BMF-Schreiben vom 14.07.2021: Das BMF-Schreiben erweitert die im BMF-Schreiben vom 11.02.2021 vorgesehene Verfahrensvereinfachung, nämlich den Verzicht auf die (nachträgliche) Anmeldung und Abführung von Abzugsteuern auf Lizenzzahlungen, auf Lizenzzahlungen, die nach dem 30.09.2021 aber vor dem 01.07.2022 zufließen. Für diese Verfahrensvereinfachung gelten die im BMF-Schreiben vom 11.02.2021 festgelegten Voraussetzungen. Allerdings ist das BMF-Schreiben vom 11.02.2021 für diese Vergütungen ebenso für sämtliche Vergütungen, die vor dem 30.09.2021 zugeflossen sind, mit der Maßgabe anzuwenden, dass der Antrag auf Freistellung vom Steuerabzug analog § 50d Abs. 2 S. 1 EStG (§ 50c Abs. 2 S. 1 Nr. 1 EStG nach dem Abzugsteuerentlastungsmodernisierungsgesetz vom 09.06.2021, siehe Deloitte Tax News) bis zum 30.06.2022 beim Bundeszentralamt für Steuern zu stellen ist.
Praxishinweise:
- Es ist aktuell nicht zu erwarten, dass eine weitere Verlängerung der o.g. Verfahrensvereinfachung gewährt wird. Aufgrund der Komplexität der Projekte ist - nach wie vor - ein zeitnaher Start etwa erforderlicher Projekte empfehlenswert.
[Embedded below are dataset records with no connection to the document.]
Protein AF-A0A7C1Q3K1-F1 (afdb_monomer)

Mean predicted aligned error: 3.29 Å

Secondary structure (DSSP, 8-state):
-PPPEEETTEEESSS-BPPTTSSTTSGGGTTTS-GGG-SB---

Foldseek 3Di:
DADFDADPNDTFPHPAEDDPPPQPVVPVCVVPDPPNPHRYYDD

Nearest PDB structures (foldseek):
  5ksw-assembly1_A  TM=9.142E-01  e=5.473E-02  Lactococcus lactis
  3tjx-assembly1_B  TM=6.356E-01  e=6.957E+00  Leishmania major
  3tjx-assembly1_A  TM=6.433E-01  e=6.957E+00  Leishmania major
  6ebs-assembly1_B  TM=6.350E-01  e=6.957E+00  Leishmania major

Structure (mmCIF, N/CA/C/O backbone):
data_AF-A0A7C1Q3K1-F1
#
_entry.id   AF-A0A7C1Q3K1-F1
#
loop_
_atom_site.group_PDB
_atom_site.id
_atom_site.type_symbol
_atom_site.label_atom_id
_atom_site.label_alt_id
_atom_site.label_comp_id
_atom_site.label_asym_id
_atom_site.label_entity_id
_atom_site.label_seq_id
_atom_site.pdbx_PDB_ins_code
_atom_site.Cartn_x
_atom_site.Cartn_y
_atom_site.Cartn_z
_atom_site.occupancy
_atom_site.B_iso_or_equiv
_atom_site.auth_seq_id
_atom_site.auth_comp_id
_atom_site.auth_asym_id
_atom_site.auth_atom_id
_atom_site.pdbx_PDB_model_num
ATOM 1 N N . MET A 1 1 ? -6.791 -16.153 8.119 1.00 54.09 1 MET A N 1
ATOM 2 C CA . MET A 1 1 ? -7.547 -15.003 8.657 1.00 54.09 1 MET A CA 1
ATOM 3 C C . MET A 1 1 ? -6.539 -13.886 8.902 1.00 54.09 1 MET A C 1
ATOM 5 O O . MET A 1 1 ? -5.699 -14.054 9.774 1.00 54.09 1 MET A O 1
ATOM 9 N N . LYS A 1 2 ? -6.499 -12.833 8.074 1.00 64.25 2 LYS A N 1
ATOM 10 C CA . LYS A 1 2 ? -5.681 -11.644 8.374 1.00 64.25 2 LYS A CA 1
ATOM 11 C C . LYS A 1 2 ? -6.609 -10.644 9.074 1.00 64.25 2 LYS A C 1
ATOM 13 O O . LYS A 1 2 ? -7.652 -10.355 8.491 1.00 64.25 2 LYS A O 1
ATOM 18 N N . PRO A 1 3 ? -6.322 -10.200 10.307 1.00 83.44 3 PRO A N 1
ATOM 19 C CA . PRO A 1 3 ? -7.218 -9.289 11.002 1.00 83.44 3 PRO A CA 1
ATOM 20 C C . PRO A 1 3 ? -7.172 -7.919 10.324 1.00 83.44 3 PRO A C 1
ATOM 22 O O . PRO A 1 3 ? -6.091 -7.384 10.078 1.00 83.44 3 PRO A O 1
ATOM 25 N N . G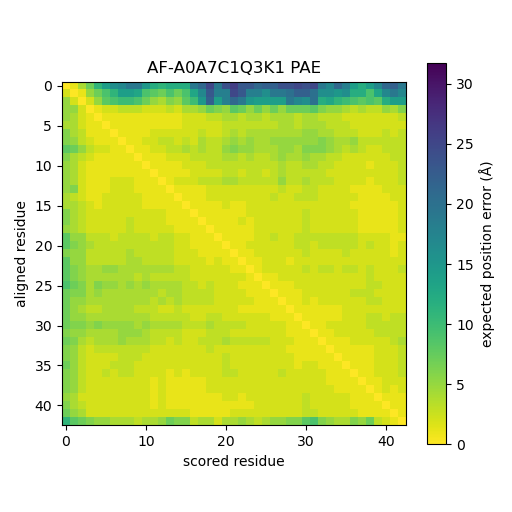LU A 1 4 ? -8.345 -7.375 10.018 1.00 93.75 4 GLU A N 1
ATOM 26 C CA . GLU A 1 4 ? -8.507 -5.967 9.672 1.00 93.75 4 GLU A CA 1
ATOM 27 C C . GLU A 1 4 ? -8.048 -5.104 10.859 1.00 93.75 4 GLU A C 1
ATOM 29 O O . GLU A 1 4 ? -8.273 -5.463 12.018 1.00 93.75 4 GLU 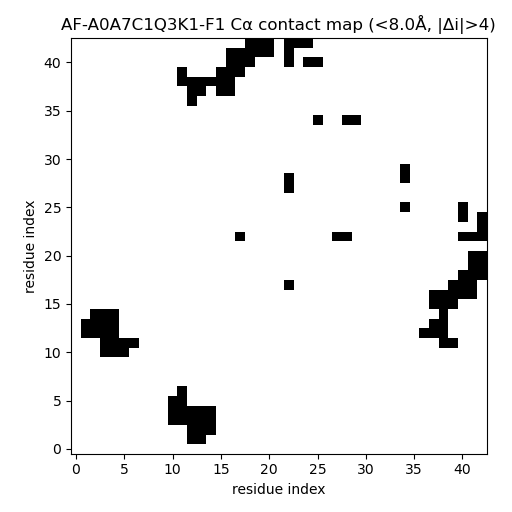A O 1
ATOM 34 N N . VAL A 1 5 ? -7.367 -3.990 10.586 1.00 96.44 5 VAL A N 1
ATOM 35 C CA . VAL A 1 5 ? -6.823 -3.105 11.627 1.00 96.44 5 VAL A CA 1
ATOM 36 C C . VAL A 1 5 ? -7.132 -1.646 11.326 1.00 96.44 5 VAL A C 1
ATOM 38 O O . VAL A 1 5 ? -7.189 -1.234 10.169 1.00 96.44 5 VAL A O 1
ATOM 41 N N . LYS A 1 6 ? -7.288 -0.842 12.382 1.00 96.94 6 LYS A N 1
ATOM 42 C CA . LYS A 1 6 ? -7.447 0.611 12.286 1.00 96.94 6 LYS A CA 1
ATOM 43 C C . LYS A 1 6 ? -6.220 1.305 12.870 1.00 96.94 6 LYS A C 1
ATOM 45 O O . LYS A 1 6 ? -5.990 1.222 14.073 1.00 96.94 6 LYS A O 1
ATOM 50 N N . ILE A 1 7 ? -5.447 1.997 12.034 1.00 95.00 7 ILE A N 1
ATOM 51 C CA . ILE A 1 7 ? -4.224 2.716 12.432 1.00 95.00 7 ILE A CA 1
ATOM 52 C C . ILE A 1 7 ? -4.292 4.141 11.887 1.00 95.00 7 ILE A C 1
ATOM 54 O O . ILE A 1 7 ? -4.622 4.338 10.723 1.00 95.00 7 ILE A O 1
ATOM 58 N N . GLY A 1 8 ? -4.023 5.149 12.725 1.00 93.31 8 GLY A N 1
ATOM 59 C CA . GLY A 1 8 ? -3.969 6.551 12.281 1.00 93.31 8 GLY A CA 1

- Darüberhinaus ist zu beachten, dass sich die Entlastungsberechtigung aufgrund der gesetzlichen Neufassung des § 50d Abs. 3 EStG i.d.F. des Abzugsteuerentlastungsmodernisierungsgesetzes vom 09.06.2021 geändert haben könnte.
BMF-Schreiben vom 11.02.2021:
Unter Bezug auf ein BMF-Schreiben vom 06.11.2020 hat das BMF am 11.02.2021 ein weiteres Schreiben veröffentlicht, das Steuerpflichtigen, die unzweifelhaft DBA-berechtigt sind, in Registerfällen (also nicht Verwertungsfällen) einige Erleichterungen verfahrensrechtlicher Natur bietet.
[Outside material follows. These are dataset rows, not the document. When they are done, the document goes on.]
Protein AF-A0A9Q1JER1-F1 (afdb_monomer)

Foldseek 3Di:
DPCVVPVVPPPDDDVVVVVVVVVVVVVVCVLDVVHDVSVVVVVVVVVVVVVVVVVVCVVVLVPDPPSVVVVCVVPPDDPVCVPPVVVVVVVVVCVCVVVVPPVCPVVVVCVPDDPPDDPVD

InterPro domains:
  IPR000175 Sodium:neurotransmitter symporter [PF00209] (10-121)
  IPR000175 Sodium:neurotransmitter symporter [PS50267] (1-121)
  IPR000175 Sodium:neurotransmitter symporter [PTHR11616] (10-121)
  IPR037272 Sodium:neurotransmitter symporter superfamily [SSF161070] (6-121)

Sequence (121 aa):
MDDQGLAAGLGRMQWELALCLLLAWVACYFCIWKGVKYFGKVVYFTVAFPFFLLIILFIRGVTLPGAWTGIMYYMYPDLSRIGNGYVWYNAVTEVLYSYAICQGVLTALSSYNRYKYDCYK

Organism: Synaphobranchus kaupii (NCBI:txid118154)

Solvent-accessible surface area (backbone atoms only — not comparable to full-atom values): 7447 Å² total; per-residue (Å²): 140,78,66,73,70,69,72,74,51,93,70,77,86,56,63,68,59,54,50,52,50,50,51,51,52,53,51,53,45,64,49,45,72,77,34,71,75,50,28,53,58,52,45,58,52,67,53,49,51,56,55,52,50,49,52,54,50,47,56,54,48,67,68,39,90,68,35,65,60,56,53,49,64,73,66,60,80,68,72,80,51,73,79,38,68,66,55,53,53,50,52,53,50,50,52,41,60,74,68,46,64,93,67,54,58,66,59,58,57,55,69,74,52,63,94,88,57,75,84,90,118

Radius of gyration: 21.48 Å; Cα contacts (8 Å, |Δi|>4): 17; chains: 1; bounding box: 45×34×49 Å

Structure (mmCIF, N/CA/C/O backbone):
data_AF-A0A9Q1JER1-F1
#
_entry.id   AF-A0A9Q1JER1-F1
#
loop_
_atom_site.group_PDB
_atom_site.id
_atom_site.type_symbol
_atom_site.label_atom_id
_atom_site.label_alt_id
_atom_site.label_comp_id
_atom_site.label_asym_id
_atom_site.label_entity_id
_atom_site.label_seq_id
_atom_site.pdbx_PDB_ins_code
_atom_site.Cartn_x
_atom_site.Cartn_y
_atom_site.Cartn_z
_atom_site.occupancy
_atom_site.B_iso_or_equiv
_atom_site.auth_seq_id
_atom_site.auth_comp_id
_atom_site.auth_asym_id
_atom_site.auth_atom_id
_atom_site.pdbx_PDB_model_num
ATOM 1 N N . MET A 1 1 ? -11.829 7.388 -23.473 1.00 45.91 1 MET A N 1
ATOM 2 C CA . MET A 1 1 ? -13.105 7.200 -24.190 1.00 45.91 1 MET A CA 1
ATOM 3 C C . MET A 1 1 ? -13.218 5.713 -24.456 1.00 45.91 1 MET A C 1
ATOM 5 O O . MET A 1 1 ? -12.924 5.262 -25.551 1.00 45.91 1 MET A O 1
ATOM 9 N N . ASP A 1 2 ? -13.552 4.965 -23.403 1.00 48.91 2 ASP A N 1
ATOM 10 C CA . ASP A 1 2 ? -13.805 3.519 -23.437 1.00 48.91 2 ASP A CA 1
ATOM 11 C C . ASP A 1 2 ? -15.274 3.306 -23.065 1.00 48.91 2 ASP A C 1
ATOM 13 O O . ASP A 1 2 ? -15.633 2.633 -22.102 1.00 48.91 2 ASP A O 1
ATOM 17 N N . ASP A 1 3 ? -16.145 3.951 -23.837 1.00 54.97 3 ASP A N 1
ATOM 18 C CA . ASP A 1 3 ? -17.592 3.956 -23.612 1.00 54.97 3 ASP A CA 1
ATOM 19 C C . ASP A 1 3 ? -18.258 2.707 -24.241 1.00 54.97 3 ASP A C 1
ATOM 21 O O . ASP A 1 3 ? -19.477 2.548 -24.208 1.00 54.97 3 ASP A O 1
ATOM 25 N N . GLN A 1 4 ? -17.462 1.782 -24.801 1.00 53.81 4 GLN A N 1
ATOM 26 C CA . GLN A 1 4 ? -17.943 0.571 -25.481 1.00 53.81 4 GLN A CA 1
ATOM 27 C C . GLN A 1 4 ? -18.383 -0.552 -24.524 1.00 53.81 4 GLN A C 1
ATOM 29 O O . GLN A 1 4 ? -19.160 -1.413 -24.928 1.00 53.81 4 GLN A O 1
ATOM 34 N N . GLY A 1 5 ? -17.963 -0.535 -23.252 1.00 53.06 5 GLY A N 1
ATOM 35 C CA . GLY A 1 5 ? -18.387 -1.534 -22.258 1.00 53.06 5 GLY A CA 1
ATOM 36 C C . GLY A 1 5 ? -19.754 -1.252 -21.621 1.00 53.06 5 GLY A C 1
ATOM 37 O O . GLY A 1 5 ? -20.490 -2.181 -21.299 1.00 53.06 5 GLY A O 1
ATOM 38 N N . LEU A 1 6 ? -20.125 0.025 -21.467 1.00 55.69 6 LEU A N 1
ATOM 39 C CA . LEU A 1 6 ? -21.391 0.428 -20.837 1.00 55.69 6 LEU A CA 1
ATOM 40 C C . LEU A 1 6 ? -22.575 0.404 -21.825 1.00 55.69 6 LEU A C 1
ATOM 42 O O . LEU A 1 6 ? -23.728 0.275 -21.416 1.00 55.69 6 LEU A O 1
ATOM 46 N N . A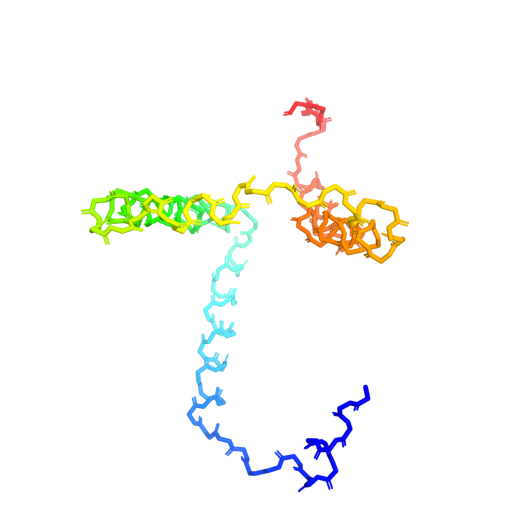LA A 1 7 ? -22.290 0.487 -23.130 1.00 60.69 7 ALA A N 1
ATOM 47 C CA . ALA A 1 7 ? -23.286 0.525 -24.202 1.00 60.69 7 ALA A CA 1
ATOM 48 C C . ALA A 1 7 ? -23.959 -0.835 -24.502 1.00 60.69 7 ALA A C 1
ATOM 50 O O . ALA A 1 7 ? -24.991 -0.865 -25.167 1.00 60.69 7 ALA A O 1
ATOM 51 N N . ALA A 1 8 ? -23.427 -1.954 -23.994 1.00 59.91 8 ALA A N 1
ATOM 52 C CA . ALA A 1 8 ? -23.991 -3.297 -24.192 1.00 59.91 8 ALA A CA 1
ATOM 53 C C . ALA A 1 8 ? -25.036 -3.709 -23.125 1.00 59.91 8 ALA A C 1
ATOM 55 O O . ALA A 1 8 ? -25.547 -4.829 -23.148 1.00 59.91 8 ALA A O 1
ATOM 56 N N . GLY A 1 9 ? -25.382 -2.805 -22.201 1.00 66.31 9 GLY A N 1
ATOM 57 C CA . GLY A 1 9 ? -26.189 -3.114 -21.021 1.00 66.31 9 GLY A CA 1
ATOM 58 C C . GLY A 1 9 ? -25.352 -3.779 -19.924 1.00 66.31 9 GLY A C 1
ATOM 59 O O . GLY A 1 9 ? -24.372 -4.462 -20.199 1.00 66.31 9 GLY A O 1
ATOM 60 N N . LEU A 1 10 ? -25.741 -3.586 -18.661 1.00 73.19 10 LEU A N 1
ATOM 61 C CA . LEU A 1 10 ? -25.023 -4.027 -17.446 1.00 73.19 10 LEU A CA 1
ATOM 62 C C . LEU A 1 10 ? -24.817 -5.556 -17.304 1.00 73.19 10 LEU A C 1
ATOM 64 O O . LEU A 1 10 ? -24.365 -6.023 -16.260 1.00 73.19 10 LEU A O 1
ATOM 68 N N . GLY A 1 11 ? -25.128 -6.346 -18.336 1.00 77.31 11 GLY A N 1
ATOM 69 C CA . GLY A 1 11 ? -25.098 -7.801 -18.290 1.00 77.31 11 GLY A CA 1
ATOM 70 C C . GLY A 1 11 ? -26.053 -8.372 -17.237 1.00 77.31 11 GLY A C 1
ATOM 71 O O . GLY A 1 11 ? -26.837 -7.667 -16.600 1.00 77.31 11 GLY A O 1
ATOM 72 N N . ARG A 1 12 ? -26.012 -9.693 -17.054 1.00 81.62 12 ARG A N 1
ATOM 73 C CA . ARG A 1 12 ? -26.746 -10.372 -15.978 1.00 81.62 12 ARG A CA 1
ATOM 74 C C . ARG A 1 12 ? -25.878 -10.398 -14.721 1.00 81.62 12 ARG A C 1
ATOM 76 O O . ARG A 1 12 ? -24.691 -10.700 -14.804 1.00 81.62 12 ARG A O 1
ATOM 83 N N . MET A 1 13 ? -26.479 -10.134 -13.561 1.00 83.31 13 MET A N 1
ATOM 84 C CA . MET A 1 13 ? -25.772 -10.182 -12.279 1.00 83.31 13 MET A CA 1
ATOM 85 C C . MET A 1 13 ? -25.140 -11.562 -12.053 1.00 83.31 13 MET A C 1
ATOM 87 O O . MET A 1 13 ? -25.832 -12.585 -12.057 1.00 83.31 13 MET A O 1
ATOM 91 N N . GLN A 1 14 ? -23.824 -11.577 -11.847 1.00 89.38 14 GLN A N 1
ATOM 92 C CA . GLN A 1 14 ? -23.068 -12.776 -11.505 1.00 89.38 14 GLN A CA 1
ATOM 93 C C . GLN A 1 14 ? -23.220 -13.048 -10.006 1.00 89.38 14 GLN A C 1
ATOM 95 O O . GLN A 1 14 ? -22.646 -12.348 -9.172 1.00 89.38 14 GLN A O 1
ATOM 100 N N . TRP A 1 15 ? -24.019 -14.058 -9.660 1.00 91.88 15 TRP A N 1
ATOM 101 C CA . TRP A 1 15 ? -24.347 -14.384 -8.269 1.00 91.88 15 TRP A CA 1
ATOM 102 C C . TRP A 1 15 ? -23.125 -14.762 -7.425 1.00 91.88 15 TRP A C 1
ATOM 104 O O . TRP A 1 15 ? -23.096 -14.459 -6.238 1.00 91.88 15 TRP A O 1
ATOM 114 N N . GLU A 1 16 ? -22.095 -15.347 -8.034 1.00 92.56 16 GLU A N 1
ATOM 115 C CA . GLU A 1 16 ? -20.834 -15.673 -7.357 1.00 92.56 16 GLU A CA 1
ATOM 116 C C . GLU A 1 16 ? -20.089 -14.410 -6.906 1.00 92.56 16 GLU A C 1
ATOM 118 O O . GLU A 1 16 ? -19.669 -14.316 -5.753 1.00 92.56 16 GLU A O 1
ATOM 123 N N . LEU A 1 17 ? -19.995 -13.396 -7.777 1.00 92.69 17 LEU A N 1
ATOM 124 C CA . LEU A 1 17 ? -19.396 -12.106 -7.428 1.00 92.69 17 LEU A CA 1
ATOM 125 C C . LEU A 1 17 ? -20.254 -11.354 -6.412 1.00 92.69 17 LEU A C 1
ATOM 127 O O . LEU A 1 17 ? -19.710 -10.761 -5.486 1.00 92.69 17 LEU A O 1
ATOM 131 N N . ALA A 1 18 ? -21.581 -11.398 -6.553 1.00 93.75 18 ALA A N 1
ATOM 132 C CA . ALA A 1 18 ? -22.490 -10.761 -5.606 1.00 93.75 18 ALA A CA 1
ATOM 133 C C . ALA A 1 18 ? -22.354 -11.362 -4.195 1.00 93.75 18 ALA A C 1
ATOM 135 O O . ALA A 1 18 ? -22.282 -10.621 -3.215 1.00 93.75 18 ALA A O 1
ATOM 136 N N . LEU A 1 19 ? -22.256 -12.692 -4.084 1.00 94.62 19 LEU A N 1
ATOM 137 C CA . LEU A 1 19 ? -22.012 -13.373 -2.811 1.00 94.62 19 LEU A CA 1
ATOM 138 C C . LEU A 1 19 ? -20.612 -13.079 -2.265 1.00 94.62 19 LEU A C 1
ATOM 140 O O . LEU A 1 19 ? -20.477 -12.803 -1.076 1.00 94.62 19 LEU A O 1
ATOM 144 N N . CYS A 1 20 ? -19.583 -13.075 -3.115 1.00 94.75 20 CYS A N 1
ATOM 145 C CA . CYS A 1 20 ? -18.224 -12.702 -2.719 1.00 94.75 20 CYS A CA 1
ATOM 146 C C . CYS A 1 20 ? -18.172 -11.268 -2.162 1.00 94.75 20 CYS A C 1
ATOM 148 O O . CYS A 1 20 ? -17.607 -11.025 -1.096 1.00 94.75 20 CYS A O 1
ATOM 150 N N . LEU A 1 21 ? -18.843 -10.328 -2.831 1.00 94.56 21 LEU A N 1
ATOM 151 C CA . LEU A 1 21 ? -18.965 -8.944 -2.389 1.00 94.56 21 LEU A CA 1
ATOM 152 C C . LEU A 1 21 ? -19.718 -8.839 -1.057 1.00 94.56 21 LEU A C 1
ATOM 154 O O . LEU A 1 21 ? -19.279 -8.115 -0.164 1.00 94.56 21 LEU A O 1
ATOM 158 N N . LEU A 1 22 ? -20.822 -9.573 -0.895 1.00 95.88 22 LEU A N 1
ATOM 159 C CA . LEU A 1 22 ? -21.576 -9.610 0.359 1.00 95.88 22 LEU A CA 1
ATOM 160 C C . LEU A 1 22 ? -20.702 -10.123 1.509 1.00 95.88 22 LEU A C 1
ATOM 162 O O . LEU A 1 22 ? -20.673 -9.509 2.575 1.00 95.88 22 LEU A O 1
ATOM 166 N N . LEU A 1 23 ? -19.944 -11.200 1.289 1.00 95.62 23 LEU A N 1
ATOM 167 C CA . LEU A 1 23 ? -19.005 -11.732 2.278 1.00 95.62 23 LEU A CA 1
ATOM 168 C C . LEU A 1 23 ? -17.916 -10.713 2.641 1.00 95.62 23 LEU A C 1
ATOM 170 O O . LEU A 1 23 ? -17.617 -10.543 3.824 1.00 95.62 23 LEU A O 1
ATOM 174 N N . ALA A 1 24 ? -17.368 -9.991 1.659 1.00 94.69 24 ALA A N 1
ATOM 175 C CA . ALA A 1 24 ? -16.389 -8.933 1.902 1.00 94.69 24 ALA A CA 1
ATOM 176 C C . ALA A 1 24 ? -16.971 -7.795 2.761 1.00 94.69 24 ALA A C 1
ATOM 178 O O . ALA A 1 24 ? -16.334 -7.356 3.718 1.00 94.69 24 ALA A O 1
ATOM 179 N N . TRP A 1 25 ? -18.205 -7.362 2.488 1.00 94.69 25 TRP A N 1
ATOM 180 C CA . TRP A 1 25 ? -18.897 -6.349 3.293 1.00 94.69 25 TRP A CA 1
ATOM 181 C C . TRP A 1 25 ? -19.141 -6.801 4.732 1.00 94.69 25 TRP A C 1
ATOM 183 O O . TRP A 1 25 ? -18.901 -6.034 5.667 1.00 94.69 25 TRP A O 1
ATOM 193 N N . VAL A 1 26 ? -19.573 -8.049 4.923 1.00 94.81 26 VAL A N 1
ATOM 194 C CA . VAL A 1 26 ? -19.757 -8.641 6.254 1.00 94.81 26 VAL A CA 1
ATOM 195 C C . VAL A 1 26 ? -18.426 -8.690 7.013 1.00 94.81 26 VAL A C 1
ATOM 197 O O . VAL A 1 26 ? -18.374 -8.315 8.185 1.00 94.81 26 VAL A O 1
ATOM 200 N N . ALA A 1 27 ? -17.329 -9.070 6.353 1.00 91.00 27 ALA A N 1
ATOM 201 C CA . ALA A 1 27 ? -15.996 -9.055 6.954 1.00 91.00 27 ALA A CA 1
ATOM 202 C C . ALA A 1 27 ? -15.555 -7.633 7.355 1.00 91.00 27 ALA A C 1
ATOM 204 O O . ALA A 1 27 ? -15.130 -7.421 8.492 1.00 91.00 27 ALA A O 1
ATOM 205 N N . CYS A 1 28 ? -15.723 -6.642 6.471 1.00 90.06 28 CYS A N 1
ATOM 206 C CA . CYS A 1 28 ? -15.443 -5.233 6.767 1.00 90.06 28 CYS A CA 1
ATOM 207 C C . CYS A 1 28 ? -16.249 -4.727 7.971 1.00 90.06 28 CYS A C 1
ATOM 209 O O . CYS A 1 28 ? -15.700 -4.048 8.842 1.00 90.06 28 CYS A O 1
ATOM 211 N N . TYR A 1 29 ? -17.528 -5.097 8.060 1.00 90.00 29 TYR A N 1
ATOM 212 C CA . TYR A 1 29 ? -18.370 -4.765 9.204 1.00 90.00 29 TYR A CA 1
ATOM 213 C C . TYR A 1 29 ? -17.797 -5.332 10.510 1.00 90.00 29 TYR A C 1
ATOM 215 O O . TYR A 1 29 ? -17.626 -4.587 11.475 1.00 90.00 29 TYR A O 1
ATOM 223 N N . PHE A 1 30 ? -17.418 -6.614 10.541 1.00 88.00 30 PHE A N 1
ATOM 224 C CA . PHE A 1 30 ? -16.830 -7.230 11.735 1.00 88.00 30 PHE A CA 1
ATOM 225 C C . PHE A 1 30 ? -15.501 -6.592 12.162 1.00 88.00 30 PHE A C 1
ATOM 227 O O . PHE A 1 30 ? -15.252 -6.467 13.363 1.00 88.00 30 PHE A O 1
ATOM 234 N N . CYS A 1 31 ? -14.678 -6.133 11.214 1.00 86.31 31 CYS A N 1
ATOM 235 C CA . CYS A 1 31 ? -13.437 -5.411 11.512 1.00 86.31 31 CYS A CA 1
ATOM 236 C C . CYS A 1 31 ? -13.680 -4.081 12.246 1.00 86.31 31 CYS A C 1
ATOM 238 O O . CYS A 1 31 ? -12.842 -3.658 13.044 1.00 86.31 31 CYS A O 1
ATOM 240 N N . ILE A 1 32 ? -14.816 -3.424 11.990 1.00 85.19 32 ILE A N 1
ATOM 241 C CA . ILE A 1 32 ? -15.114 -2.072 12.487 1.00 85.19 32 ILE A CA 1
ATOM 242 C C . ILE A 1 32 ? -16.088 -2.091 13.675 1.00 85.19 32 ILE A C 1
ATOM 244 O O . ILE A 1 32 ? -16.033 -1.193 14.513 1.00 85.19 32 ILE A O 1
ATOM 248 N N . TRP A 1 33 ? -16.946 -3.110 13.812 1.00 85.75 33 TRP A N 1
ATOM 249 C CA . TRP A 1 33 ? -18.073 -3.111 14.760 1.00 85.75 33 TRP A CA 1
ATOM 250 C C . TRP A 1 33 ? -17.662 -2.869 16.224 1.00 85.75 33 TRP A C 1
ATOM 252 O O . TRP A 1 33 ? -18.340 -2.143 16.948 1.00 85.75 33 TRP A O 1
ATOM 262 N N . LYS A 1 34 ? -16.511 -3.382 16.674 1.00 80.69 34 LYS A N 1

Zu dieser Thematik gibt es auch einen englischsprachigen Beitrag.
Hintergrund
Einkünfte aus der Überlassung (Lizenzen) und Gewinne aus der Veräußerung von bestimmten Rechten unterliegen in Deutschland der beschränkten Steuerpflicht, soweit diese auf Rechte entfallen, die in einer inländischen Betriebsstätte verwertet oder in einem deutschen öffentlichen Buch oder Register eingetragen sind. Mit einem Schreiben vom 06.11.2020 (siehe Deloitte Tax-News) hat das BMF betont, dass dem Gesetzeswortlaut nach die beschränkte Steuerpflicht bei Rechteüberlassungen nicht voraussetzt, dass der Vergütungsschuldner in Deutschland ansässig ist und dass die bloße Eintragung in ein deutsches öffentliches Buch oder Register als Nexus ausreichend ist. Unter den Stichworten „Registerfälle“ oder den Begriffen „ETT (Extraterritorial Tax)“ bzw. „ORIP (Offshore Receipts in respect of Intangible Property)“ hat diese Regelung für erheblichen Wirbel gesorgt. Für Lizenzerträge war hier insbesondere die Regelungslage des § 50a EStG i.V.m. § 50d EStG Gegenstand der Diskussion, weil grundsätzlich der Vergütungsschuldner Quellensteuer auf Lizenzzahlungen auch dann einbehalten muss, wenn der Vergütungsgläubiger DBA-berechtigt ist und nach dem DBA Deutschland kein Besteuerungsrecht hat. Vergünstigungen nach einem anwendbaren DBA können im Abzugsverfahren nur berücksichtigt werden, wenn vor der Zahlung eine Freistellungsbescheinigung beantragt und dem Abzugsverpflichteten vorgelegt wird.
Verwaltungsanweisung (BMF-Schreiben vom 11.02.2021)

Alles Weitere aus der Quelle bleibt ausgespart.